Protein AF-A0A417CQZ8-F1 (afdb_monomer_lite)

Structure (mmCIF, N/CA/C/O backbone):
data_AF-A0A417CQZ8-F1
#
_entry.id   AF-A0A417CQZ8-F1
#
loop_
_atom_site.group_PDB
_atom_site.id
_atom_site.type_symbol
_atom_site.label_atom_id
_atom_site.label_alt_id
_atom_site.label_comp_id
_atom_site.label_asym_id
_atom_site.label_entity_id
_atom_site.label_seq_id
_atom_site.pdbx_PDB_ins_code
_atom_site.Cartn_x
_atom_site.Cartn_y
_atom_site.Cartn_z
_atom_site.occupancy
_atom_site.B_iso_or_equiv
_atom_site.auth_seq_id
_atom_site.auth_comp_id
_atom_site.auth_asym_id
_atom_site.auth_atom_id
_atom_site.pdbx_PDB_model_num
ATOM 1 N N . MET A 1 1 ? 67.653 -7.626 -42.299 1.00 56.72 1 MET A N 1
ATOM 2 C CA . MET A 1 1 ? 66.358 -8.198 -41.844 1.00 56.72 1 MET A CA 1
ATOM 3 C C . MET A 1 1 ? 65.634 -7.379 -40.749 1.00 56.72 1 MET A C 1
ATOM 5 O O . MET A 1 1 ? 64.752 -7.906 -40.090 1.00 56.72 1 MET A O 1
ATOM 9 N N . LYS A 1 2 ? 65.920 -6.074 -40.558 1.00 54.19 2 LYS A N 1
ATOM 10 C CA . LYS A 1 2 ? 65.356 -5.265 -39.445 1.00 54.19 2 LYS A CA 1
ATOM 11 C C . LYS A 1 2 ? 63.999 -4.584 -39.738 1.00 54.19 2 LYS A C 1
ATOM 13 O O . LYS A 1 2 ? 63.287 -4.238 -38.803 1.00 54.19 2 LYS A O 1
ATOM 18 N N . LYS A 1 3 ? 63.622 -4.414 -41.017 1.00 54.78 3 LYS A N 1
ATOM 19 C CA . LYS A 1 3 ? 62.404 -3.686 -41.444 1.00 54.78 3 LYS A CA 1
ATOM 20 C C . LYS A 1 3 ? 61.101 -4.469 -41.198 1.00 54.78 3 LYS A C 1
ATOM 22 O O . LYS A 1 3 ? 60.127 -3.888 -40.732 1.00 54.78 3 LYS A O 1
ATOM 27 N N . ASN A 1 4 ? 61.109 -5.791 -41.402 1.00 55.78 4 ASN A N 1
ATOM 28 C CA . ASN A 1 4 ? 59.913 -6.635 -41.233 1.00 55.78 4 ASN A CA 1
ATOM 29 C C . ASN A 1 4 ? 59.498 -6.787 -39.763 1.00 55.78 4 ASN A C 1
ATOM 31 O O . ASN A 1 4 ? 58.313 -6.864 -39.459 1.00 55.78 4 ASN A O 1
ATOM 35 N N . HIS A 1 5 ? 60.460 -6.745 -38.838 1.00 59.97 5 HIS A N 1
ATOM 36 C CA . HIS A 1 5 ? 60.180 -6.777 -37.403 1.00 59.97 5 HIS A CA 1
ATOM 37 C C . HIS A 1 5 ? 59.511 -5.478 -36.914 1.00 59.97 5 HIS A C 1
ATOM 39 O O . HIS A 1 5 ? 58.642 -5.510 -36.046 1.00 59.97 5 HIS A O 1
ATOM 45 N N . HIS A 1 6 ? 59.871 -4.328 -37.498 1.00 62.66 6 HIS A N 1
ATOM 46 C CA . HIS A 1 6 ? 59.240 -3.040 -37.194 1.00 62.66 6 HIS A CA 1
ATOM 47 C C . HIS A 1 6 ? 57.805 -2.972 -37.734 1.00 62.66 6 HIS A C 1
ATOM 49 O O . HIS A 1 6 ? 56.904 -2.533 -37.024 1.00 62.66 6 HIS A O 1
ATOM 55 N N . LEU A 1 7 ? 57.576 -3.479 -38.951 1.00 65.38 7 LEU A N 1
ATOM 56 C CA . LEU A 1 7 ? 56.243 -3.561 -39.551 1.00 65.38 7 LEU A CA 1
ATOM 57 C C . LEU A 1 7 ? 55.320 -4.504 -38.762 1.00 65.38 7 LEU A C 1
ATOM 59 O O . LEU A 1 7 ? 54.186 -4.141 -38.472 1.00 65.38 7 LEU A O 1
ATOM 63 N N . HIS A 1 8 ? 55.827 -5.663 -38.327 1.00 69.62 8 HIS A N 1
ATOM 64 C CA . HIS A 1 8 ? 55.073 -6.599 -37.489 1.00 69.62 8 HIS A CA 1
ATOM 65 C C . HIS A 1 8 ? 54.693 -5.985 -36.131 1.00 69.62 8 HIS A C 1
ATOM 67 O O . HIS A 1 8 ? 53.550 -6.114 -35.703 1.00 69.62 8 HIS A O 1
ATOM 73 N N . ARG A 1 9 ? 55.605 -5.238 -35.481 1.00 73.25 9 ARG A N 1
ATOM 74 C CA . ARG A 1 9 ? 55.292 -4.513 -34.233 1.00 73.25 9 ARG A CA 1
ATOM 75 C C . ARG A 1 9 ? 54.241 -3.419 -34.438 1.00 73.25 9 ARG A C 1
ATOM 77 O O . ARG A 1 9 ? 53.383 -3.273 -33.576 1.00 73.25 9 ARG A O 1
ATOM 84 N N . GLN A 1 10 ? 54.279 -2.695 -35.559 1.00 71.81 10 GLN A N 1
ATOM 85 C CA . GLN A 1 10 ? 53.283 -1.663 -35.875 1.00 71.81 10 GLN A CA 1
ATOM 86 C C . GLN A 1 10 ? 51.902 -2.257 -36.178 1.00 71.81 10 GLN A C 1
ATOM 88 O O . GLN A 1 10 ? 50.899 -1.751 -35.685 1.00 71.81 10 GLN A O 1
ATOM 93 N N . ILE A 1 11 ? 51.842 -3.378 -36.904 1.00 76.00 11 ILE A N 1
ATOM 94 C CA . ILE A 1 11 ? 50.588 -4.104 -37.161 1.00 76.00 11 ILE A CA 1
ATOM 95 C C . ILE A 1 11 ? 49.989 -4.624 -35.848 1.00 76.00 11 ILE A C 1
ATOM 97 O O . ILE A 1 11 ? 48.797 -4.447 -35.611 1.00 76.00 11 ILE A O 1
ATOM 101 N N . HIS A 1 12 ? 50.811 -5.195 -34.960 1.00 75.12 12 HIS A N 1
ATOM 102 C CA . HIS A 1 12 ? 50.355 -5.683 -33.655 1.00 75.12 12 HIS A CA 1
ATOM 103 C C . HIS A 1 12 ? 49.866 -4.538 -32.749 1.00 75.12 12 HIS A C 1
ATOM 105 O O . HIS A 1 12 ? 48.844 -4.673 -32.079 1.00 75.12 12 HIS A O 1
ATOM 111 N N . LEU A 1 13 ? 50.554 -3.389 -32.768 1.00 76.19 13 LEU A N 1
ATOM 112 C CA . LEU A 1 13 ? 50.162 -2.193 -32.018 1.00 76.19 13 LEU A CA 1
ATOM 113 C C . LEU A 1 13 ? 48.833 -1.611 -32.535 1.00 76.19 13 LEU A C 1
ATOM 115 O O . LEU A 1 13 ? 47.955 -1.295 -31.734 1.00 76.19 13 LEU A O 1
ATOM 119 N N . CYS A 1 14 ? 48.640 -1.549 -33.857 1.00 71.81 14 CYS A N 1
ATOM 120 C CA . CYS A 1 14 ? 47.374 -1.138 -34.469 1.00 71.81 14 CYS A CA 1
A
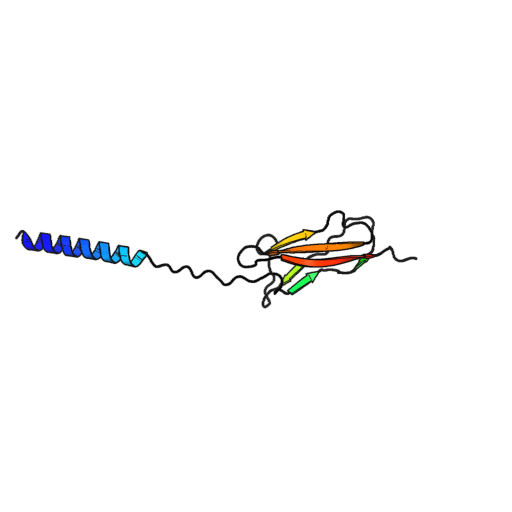TOM 121 C C . CYS A 
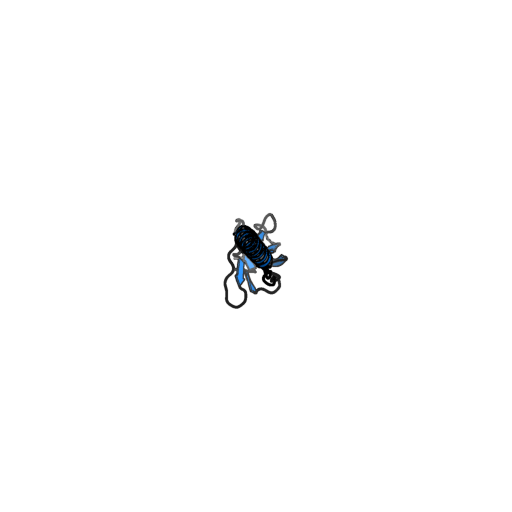1 14 ? 46.220 -2.106 -34.162 1.00 71.81 14 CYS A C 1
ATOM 123 O O . CYS A 1 14 ? 45.112 -1.644 -33.893 1.00 71.81 14 CYS A O 1
ATOM 125 N N . LEU A 1 15 ? 46.463 -3.424 -34.149 1.00 71.88 15 LEU A N 1
ATOM 126 C CA . LEU A 1 15 ? 45.435 -4.424 -33.826 1.00 71.88 15 LEU A CA 1
ATOM 127 C C . LEU A 1 15 ? 44.933 -4.281 -32.380 1.00 71.88 15 LEU A C 1
ATOM 129 O O . LEU A 1 15 ? 43.736 -4.394 -32.124 1.00 71.88 15 LEU A O 1
ATOM 133 N N . ILE A 1 16 ? 45.842 -3.988 -31.444 1.00 70.88 16 ILE A N 1
ATOM 134 C CA . ILE A 1 16 ? 45.523 -3.769 -30.026 1.00 70.88 16 ILE A CA 1
ATOM 135 C C . ILE A 1 16 ? 44.728 -2.467 -29.836 1.00 70.88 16 ILE A C 1
ATOM 137 O O . ILE A 1 16 ? 43.743 -2.454 -29.099 1.00 70.88 16 ILE A O 1
ATOM 141 N N . ILE A 1 17 ? 45.095 -1.387 -30.534 1.00 69.06 17 ILE A N 1
ATOM 142 C CA . ILE A 1 17 ? 44.363 -0.107 -30.492 1.00 69.06 17 ILE A CA 1
ATOM 143 C C . ILE A 1 17 ? 42.944 -0.259 -31.073 1.00 69.06 17 ILE A C 1
ATOM 145 O O . ILE A 1 17 ? 41.990 0.287 -30.516 1.00 69.06 17 ILE A O 1
ATOM 149 N N . LEU A 1 18 ? 42.778 -1.051 -32.138 1.00 67.25 18 LEU A N 1
ATOM 150 C CA . LEU A 1 18 ? 41.475 -1.340 -32.750 1.00 67.25 18 LEU A CA 1
ATOM 151 C C . LEU A 1 18 ? 40.560 -2.167 -31.822 1.00 67.25 18 LEU A C 1
ATOM 153 O O . LEU A 1 18 ? 39.361 -1.903 -31.744 1.00 67.25 18 LEU A O 1
ATOM 157 N N . LEU A 1 19 ? 41.129 -3.117 -31.071 1.00 64.44 19 LEU A N 1
ATOM 158 C CA . LEU A 1 19 ? 40.421 -3.926 -30.066 1.00 64.44 19 LEU A CA 1
ATOM 159 C C . LEU A 1 19 ? 39.948 -3.097 -28.858 1.00 64.44 19 LEU A C 1
ATOM 161 O O . LEU A 1 19 ? 38.863 -3.343 -28.332 1.00 64.44 19 LEU A O 1
ATOM 165 N N . LEU A 1 20 ? 40.722 -2.088 -28.445 1.00 59.72 20 LEU A N 1
ATOM 166 C CA . LEU A 1 20 ? 40.352 -1.174 -27.357 1.00 59.72 20 LEU A CA 1
ATOM 167 C C . LEU A 1 20 ? 39.245 -0.187 -27.768 1.00 59.72 20 LEU A C 1
ATOM 169 O O . LEU A 1 20 ? 38.365 0.107 -26.960 1.00 59.72 20 LEU A O 1
ATOM 173 N N . LEU A 1 21 ? 39.234 0.266 -29.028 1.00 57.81 21 LEU A N 1
ATOM 174 C CA . LEU A 1 21 ? 38.177 1.127 -29.584 1.00 57.81 21 LEU A CA 1
ATOM 175 C C . LEU A 1 21 ? 36.825 0.406 -29.728 1.00 57.81 21 LEU A C 1
ATOM 177 O O . LEU A 1 21 ? 35.775 1.041 -29.641 1.00 57.81 21 LEU A O 1
ATOM 181 N N . PHE A 1 22 ? 36.831 -0.922 -29.875 1.00 53.50 22 PHE A N 1
ATOM 182 C CA . PHE A 1 22 ? 35.609 -1.734 -29.911 1.00 53.50 22 PHE A CA 1
ATOM 183 C C . PHE A 1 22 ? 34.986 -1.980 -28.522 1.00 53.50 22 PHE A C 1
ATOM 185 O O . PHE A 1 22 ? 33.852 -2.449 -28.426 1.00 53.50 22 PHE A O 1
ATOM 192 N N . CYS A 1 23 ? 35.684 -1.634 -27.433 1.00 49.72 23 CYS A N 1
ATOM 193 C CA . CYS A 1 23 ? 35.209 -1.853 -26.064 1.00 49.72 23 CYS A CA 1
ATOM 194 C C . CYS A 1 23 ? 34.260 -0.747 -25.551 1.00 49.72 23 CYS A C 1
ATOM 196 O O . CYS A 1 23 ? 33.672 -0.885 -24.476 1.00 49.72 23 CYS A O 1
ATOM 198 N N . SER A 1 24 ? 34.101 0.369 -26.270 1.00 60.22 24 SER A N 1
ATOM 199 C CA . SER A 1 24 ? 33.568 1.600 -25.662 1.00 60.22 24 SER A CA 1
ATOM 200 C C . SER A 1 24 ? 32.083 1.898 -25.885 1.00 60.22 24 SER A C 1
ATOM 202 O O . SER A 1 24 ? 31.582 2.841 -25.280 1.00 60.22 24 SER A O 1
ATOM 204 N N . SER A 1 25 ? 31.328 1.126 -26.668 1.00 63.28 25 SER A N 1
ATOM 205 C CA . SER A 1 25 ? 29.899 1.419 -26.878 1.00 63.28 25 SER A CA 1
ATOM 206 C C . SER A 1 25 ? 28.983 0.287 -26.429 1.00 63.28 25 SER A C 1
ATOM 208 O O . SER A 1 25 ? 28.163 -0.216 -27.194 1.00 63.28 25 SER A O 1
ATOM 210 N N . SER A 1 26 ? 29.063 -0.079 -25.148 1.00 63.88 26 SER A N 1
ATOM 211 C CA . SER A 1 26 ? 27.928 -0.729 -24.486 1.00 63.88 26 SER A CA 1
ATOM 212 C C . SER A 1 26 ? 26.843 0.326 -24.265 1.00 63.88 26 SER A C 1
ATOM 214 O O . SER A 1 26 ? 26.800 0.979 -23.223 1.00 63.88 26 SER A O 1
ATOM 216 N N . GLN A 1 27 ? 25.985 0.552 -25.261 1.00 67.06 27 GLN A N 1
ATOM 217 C CA . GLN A 1 27 ? 24.798 1.386 -25.074 1.00 67.06 27 GLN A CA 1
ATOM 218 C C . GLN A 1 27 ? 23.856 0.671 -24.100 1.00 67.06 27 GLN A C 1
ATOM 220 O O . GLN A 1 27 ? 23.094 -0.223 -24.467 1.00 67.06 27 GLN A O 1
ATOM 225 N N . VAL A 1 28 ? 23.928 1.047 -22.823 1.00 64.81 28 VAL A N 1
ATOM 226 C CA . VAL A 1 28 ? 22.990 0.576 -21.804 1.00 64.81 28 VAL A CA 1
ATOM 227 C C . VAL A 1 28 ? 21.667 1.303 -22.032 1.00 64.81 28 VAL A C 1
ATOM 229 O O . VAL A 1 28 ? 21.456 2.412 -21.543 1.00 64.81 28 VAL A O 1
ATOM 232 N N . PHE A 1 29 ? 20.762 0.695 -22.799 1.00 63.88 29 PHE A N 1
ATOM 233 C CA . PHE A 1 29 ? 19.403 1.209 -22.951 1.00 63.88 29 PHE A CA 1
ATOM 234 C C . PHE A 1 29 ? 18.692 1.149 -21.595 1.00 63.88 29 PHE A C 1
ATOM 236 O O . PHE A 1 29 ? 18.335 0.079 -21.096 1.00 63.88 29 PHE A O 1
ATOM 243 N N . ALA A 1 30 ? 18.494 2.308 -20.967 1.00 66.50 30 ALA A N 
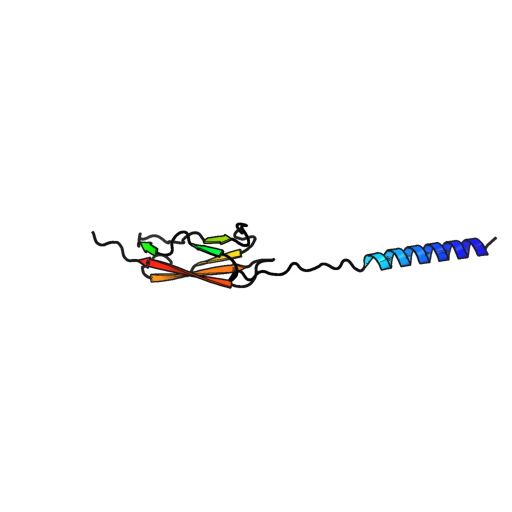1
ATOM 244 C CA . ALA A 1 30 ? 17.706 2.399 -19.749 1.00 66.50 30 ALA A CA 1
ATOM 245 C C . ALA A 1 30 ? 16.270 1.941 -20.046 1.00 66.50 30 ALA A C 1
ATOM 247 O O . ALA A 1 30 ? 15.571 2.536 -20.865 1.00 66.50 30 ALA A O 1
ATOM 248 N N . ALA A 1 31 ? 15.816 0.883 -19.372 1.00 71.88 31 ALA A N 1
ATOM 249 C CA . ALA A 1 31 ? 14.445 0.411 -19.520 1.00 71.88 31 ALA A CA 1
ATOM 250 C C . ALA A 1 31 ? 13.450 1.535 -19.179 1.00 71.88 31 ALA A C 1
ATOM 252 O O . ALA A 1 31 ? 13.573 2.189 -18.135 1.00 71.88 31 ALA A O 1
ATOM 253 N N . ALA A 1 32 ? 12.447 1.730 -20.042 1.00 84.06 32 ALA A N 1
ATOM 254 C CA . ALA A 1 32 ? 11.407 2.733 -19.845 1.00 84.06 32 ALA A CA 1
ATOM 255 C C . ALA A 1 32 ? 10.764 2.590 -18.455 1.00 84.06 32 ALA A C 1
ATOM 257 O O . ALA A 1 32 ? 10.377 1.498 -18.023 1.00 84.06 32 ALA A O 1
ATOM 258 N N . ARG A 1 33 ? 10.667 3.710 -17.734 1.00 93.06 33 ARG A N 1
ATOM 259 C CA . ARG A 1 33 ? 10.133 3.736 -16.369 1.00 93.06 33 ARG A CA 1
ATOM 260 C C . ARG A 1 33 ? 8.611 3.798 -16.387 1.00 93.06 33 ARG A C 1
ATOM 262 O O . ARG A 1 33 ? 8.008 4.467 -17.219 1.00 93.06 33 ARG A O 1
ATOM 269 N N . VAL A 1 34 ? 7.986 3.133 -15.423 1.00 96.38 34 VAL A N 1
ATOM 270 C CA . VAL A 1 34 ? 6.529 3.053 -15.288 1.00 96.38 34 VAL A CA 1
ATOM 271 C C . VAL A 1 34 ? 6.094 3.837 -14.061 1.00 96.38 34 VAL A C 1
ATOM 273 O O . VAL A 1 34 ? 6.449 3.481 -12.938 1.00 96.38 34 VAL A O 1
ATOM 276 N N . ASN A 1 35 ? 5.272 4.871 -14.242 1.00 97.56 35 ASN A N 1
ATOM 277 C CA . ASN A 1 35 ? 4.672 5.560 -13.103 1.00 97.56 35 ASN A CA 1
ATOM 278 C C . ASN A 1 35 ? 3.699 4.618 -12.377 1.00 97.56 35 ASN A C 1
ATOM 280 O O . ASN A 1 35 ? 2.795 4.050 -12.991 1.00 97.56 35 ASN A O 1
ATOM 284 N N . VAL A 1 36 ? 3.849 4.472 -11.062 1.00 97.56 36 VAL A N 1
ATOM 285 C CA . VAL A 1 36 ? 3.013 3.595 -10.235 1.00 97.56 36 VAL A CA 1
ATOM 286 C C . VAL A 1 36 ? 1.528 3.979 -10.284 1.00 97.56 36 VAL A C 1
ATOM 288 O O . VAL A 1 36 ? 0.674 3.106 -10.123 1.00 97.56 36 VAL A O 1
ATOM 291 N N . LYS A 1 37 ? 1.190 5.243 -10.587 1.00 97.19 37 LYS A N 1
ATOM 292 C CA . LYS A 1 37 ? -0.198 5.672 -10.845 1.00 97.19 37 LYS A CA 1
ATOM 293 C C . LYS A 1 37 ? -0.840 4.937 -12.029 1.00 97.19 37 LYS A C 1
ATOM 295 O O . LYS A 1 37 ? -2.042 4.706 -11.997 1.00 97.19 37 LYS A O 1
ATOM 300 N N . ASN A 1 38 ? -0.042 4.509 -13.008 1.00 96.88 38 ASN A N 1
ATOM 301 C CA . ASN A 1 38 ? -0.498 3.819 -14.220 1.00 96.88 38 ASN A CA 1
ATOM 302 C C . ASN A 1 38 ? -0.554 2.291 -14.032 1.00 96.88 38 ASN A C 1
ATOM 304 O O . ASN A 1 38 ? -0.677 1.530 -14.991 1.00 96.88 38 ASN A O 1
ATOM 308 N N . THR A 1 39 ? -0.427 1.821 -12.791 1.00 97.44 39 THR A N 1
ATOM 309 C CA . THR A 1 39 ? -0.571 0.411 -12.426 1.00 97.44 39 THR A CA 1
ATOM 310 C C . THR A 1 39 ? -1.933 0.167 -11.782 1.00 97.44 39 THR A C 1
ATOM 312 O O . THR A 1 39 ? -2.595 1.082 -11.286 1.00 97.44 39 THR A O 1
ATOM 315 N N . ARG A 1 40 ? -2.367 -1.093 -11.744 1.00 98.31 40 ARG A N 1
ATOM 316 C CA . ARG A 1 40 ? -3.588 -1.481 -11.037 1.00 98.31 40 ARG A CA 1
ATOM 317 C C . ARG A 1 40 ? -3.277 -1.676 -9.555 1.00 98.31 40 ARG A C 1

_ _ _

Exercise details:
Repeat only the stretch of lines that opens with the line containing "ATOM 315 N N" and closes with the final line of the entries, both included, exactly as written.

Answer to the exercise:
ATOM 315 N N . ARG A 1 40 ? -2.367 -1.093 -11.744 1.00 98.31 40 ARG A N 1
ATOM 316 C CA . ARG A 1 40 ? -3.588 -1.481 -11.037 1.00 98.31 40 ARG A CA 1
ATOM 317 C C . ARG A 1 40 ? -3.277 -1.676 -9.555 1.00 98.31 40 ARG A C 1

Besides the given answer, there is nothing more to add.